A single stretch of the material below is to be transcribed exactly, starting at the line with "ATOM 38 O O" and ending after the line with "ATOM 45 O O".

━━━━━ Records provided

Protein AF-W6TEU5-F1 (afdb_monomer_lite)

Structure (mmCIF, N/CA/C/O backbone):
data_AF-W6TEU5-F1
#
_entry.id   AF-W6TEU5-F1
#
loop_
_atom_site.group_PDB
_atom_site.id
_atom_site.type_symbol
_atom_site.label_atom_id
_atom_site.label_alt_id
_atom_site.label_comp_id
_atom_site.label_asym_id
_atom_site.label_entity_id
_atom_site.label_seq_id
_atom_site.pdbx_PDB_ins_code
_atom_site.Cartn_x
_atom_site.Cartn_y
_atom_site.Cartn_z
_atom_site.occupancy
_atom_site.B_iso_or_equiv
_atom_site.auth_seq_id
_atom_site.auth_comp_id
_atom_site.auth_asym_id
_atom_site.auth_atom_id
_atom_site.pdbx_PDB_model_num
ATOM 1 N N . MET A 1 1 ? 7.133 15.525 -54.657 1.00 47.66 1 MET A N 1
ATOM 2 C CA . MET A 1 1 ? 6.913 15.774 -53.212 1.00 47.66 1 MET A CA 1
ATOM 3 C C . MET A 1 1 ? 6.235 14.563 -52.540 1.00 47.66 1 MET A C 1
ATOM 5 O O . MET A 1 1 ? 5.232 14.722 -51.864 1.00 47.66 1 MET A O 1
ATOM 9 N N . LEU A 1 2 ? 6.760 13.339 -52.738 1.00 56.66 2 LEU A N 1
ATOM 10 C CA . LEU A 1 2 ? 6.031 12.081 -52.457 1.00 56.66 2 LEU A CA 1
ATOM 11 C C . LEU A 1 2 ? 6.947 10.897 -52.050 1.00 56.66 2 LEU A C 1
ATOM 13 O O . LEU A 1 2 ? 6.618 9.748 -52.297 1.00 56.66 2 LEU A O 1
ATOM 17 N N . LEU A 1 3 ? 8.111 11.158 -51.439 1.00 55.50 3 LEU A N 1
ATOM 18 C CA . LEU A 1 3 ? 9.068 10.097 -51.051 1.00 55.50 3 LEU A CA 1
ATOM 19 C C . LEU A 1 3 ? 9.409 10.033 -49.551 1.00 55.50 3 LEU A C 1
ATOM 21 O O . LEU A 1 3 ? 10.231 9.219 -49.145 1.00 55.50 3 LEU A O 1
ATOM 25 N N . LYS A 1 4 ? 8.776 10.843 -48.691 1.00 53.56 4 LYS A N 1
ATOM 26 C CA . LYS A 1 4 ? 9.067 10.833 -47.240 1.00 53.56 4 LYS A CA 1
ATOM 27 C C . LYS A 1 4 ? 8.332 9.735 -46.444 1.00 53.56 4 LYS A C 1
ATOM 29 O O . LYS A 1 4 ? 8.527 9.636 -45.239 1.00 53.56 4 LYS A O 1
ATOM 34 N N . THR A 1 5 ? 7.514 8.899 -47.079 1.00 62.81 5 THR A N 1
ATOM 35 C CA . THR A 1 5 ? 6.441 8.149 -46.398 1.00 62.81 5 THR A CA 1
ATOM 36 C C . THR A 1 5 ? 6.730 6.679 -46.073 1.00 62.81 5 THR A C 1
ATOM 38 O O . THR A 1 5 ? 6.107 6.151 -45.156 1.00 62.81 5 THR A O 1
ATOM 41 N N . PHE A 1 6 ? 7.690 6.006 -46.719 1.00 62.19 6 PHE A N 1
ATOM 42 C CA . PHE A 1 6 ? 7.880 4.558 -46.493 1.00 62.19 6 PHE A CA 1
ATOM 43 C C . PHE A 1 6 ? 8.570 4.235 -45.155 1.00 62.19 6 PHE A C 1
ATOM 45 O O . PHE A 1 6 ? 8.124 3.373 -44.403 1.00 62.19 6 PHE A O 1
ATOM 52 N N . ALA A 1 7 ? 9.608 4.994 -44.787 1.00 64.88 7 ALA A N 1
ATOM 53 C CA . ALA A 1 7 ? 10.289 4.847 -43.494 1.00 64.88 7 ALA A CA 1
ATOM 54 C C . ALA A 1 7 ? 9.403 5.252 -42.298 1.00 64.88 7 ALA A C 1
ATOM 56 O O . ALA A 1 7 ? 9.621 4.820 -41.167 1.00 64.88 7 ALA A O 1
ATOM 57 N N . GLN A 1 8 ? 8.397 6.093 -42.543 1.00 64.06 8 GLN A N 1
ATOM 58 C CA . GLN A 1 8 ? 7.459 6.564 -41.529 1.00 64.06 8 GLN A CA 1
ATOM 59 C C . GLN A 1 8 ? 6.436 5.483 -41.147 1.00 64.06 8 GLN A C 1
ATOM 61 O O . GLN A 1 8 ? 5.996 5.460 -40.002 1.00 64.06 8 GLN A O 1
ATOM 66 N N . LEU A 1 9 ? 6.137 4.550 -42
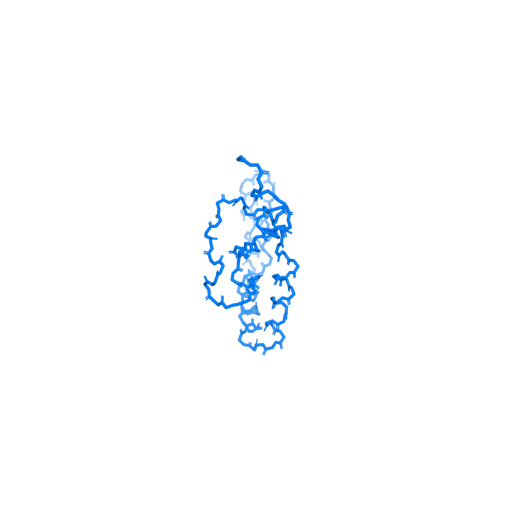.059 1.00 65.44 9 LEU A N 1
ATOM 67 C CA . LEU A 1 9 ? 5.239 3.413 -41.833 1.00 65.44 9 LEU A CA 1
ATOM 68 C C . LEU A 1 9 ? 5.831 2.371 -40.863 1.00 65.44 9 LEU A C 1
ATOM 70 O O . LEU A 1 9 ? 5.100 1.722 -40.124 1.00 65.44 9 LEU A O 1
ATOM 74 N N . PHE A 1 10 ? 7.162 2.261 -40.811 1.00 72.69 10 PHE A N 1
ATOM 75 C CA . PHE A 1 10 ? 7.885 1.373 -39.891 1.00 72.69 10 PHE A CA 1
ATOM 76 C C . PHE A 1 10 ? 8.312 2.049 -38.581 1.00 72.69 10 PHE A C 1
ATOM 78 O O . PHE A 1 10 ? 8.942 1.409 -37.731 1.00 72.69 10 PHE A O 1
ATOM 85 N N . LYS A 1 11 ? 7.982 3.332 -38.370 1.00 67.25 11 LYS A N 1
ATOM 86 C CA . LYS A 1 11 ? 8.233 3.977 -37.077 1.00 67.25 11 LYS A CA 1
ATOM 87 C C . LYS A 1 11 ? 7.311 3.363 -36.033 1.00 67.25 11 LYS A C 1
ATOM 89 O O . LYS A 1 11 ? 6.134 3.700 -35.948 1.00 67.25 11 LYS A O 1
ATOM 94 N N . ARG A 1 12 ? 7.880 2.489 -35.199 1.00 63.69 12 ARG A N 1
ATOM 95 C CA . ARG A 1 12 ? 7.220 2.011 -33.982 1.00 63.69 12 ARG A CA 1
ATOM 96 C C . ARG A 1 12 ? 6.779 3.226 -33.158 1.00 63.69 12 ARG A C 1
ATOM 98 O O . ARG A 1 12 ? 7.586 4.151 -32.993 1.00 63.69 12 ARG A O 1
ATOM 105 N N . PRO A 1 13 ? 5.535 3.254 -32.647 1.00 64.12 13 PRO A N 1
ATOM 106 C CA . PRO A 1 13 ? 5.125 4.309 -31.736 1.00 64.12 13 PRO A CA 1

━━━━━━━━━━

* Answer space
ATOM 38 O O . THR A 1 5 ? 6.107 6.151 -45.156 1.00 62.81 5 THR A O 1
ATOM 41 N N . PHE A 1 6 ? 7.690 6.006 -46.719 1.00 62.19 6 PHE A N 1
ATOM 42 C CA . PHE A 1 6 ? 7.880 4.558 -46.493 1.00 62.19 6 PHE A CA 1
ATOM 43 C C . PHE A 1 6 ? 8.570 4.235 -45.155 1.00 62.19 6 PHE A C 1
ATOM 45 O O . PHE A 1 6 ? 8.124 3.373 -44.403 1.00 62.19 6 PHE A O 1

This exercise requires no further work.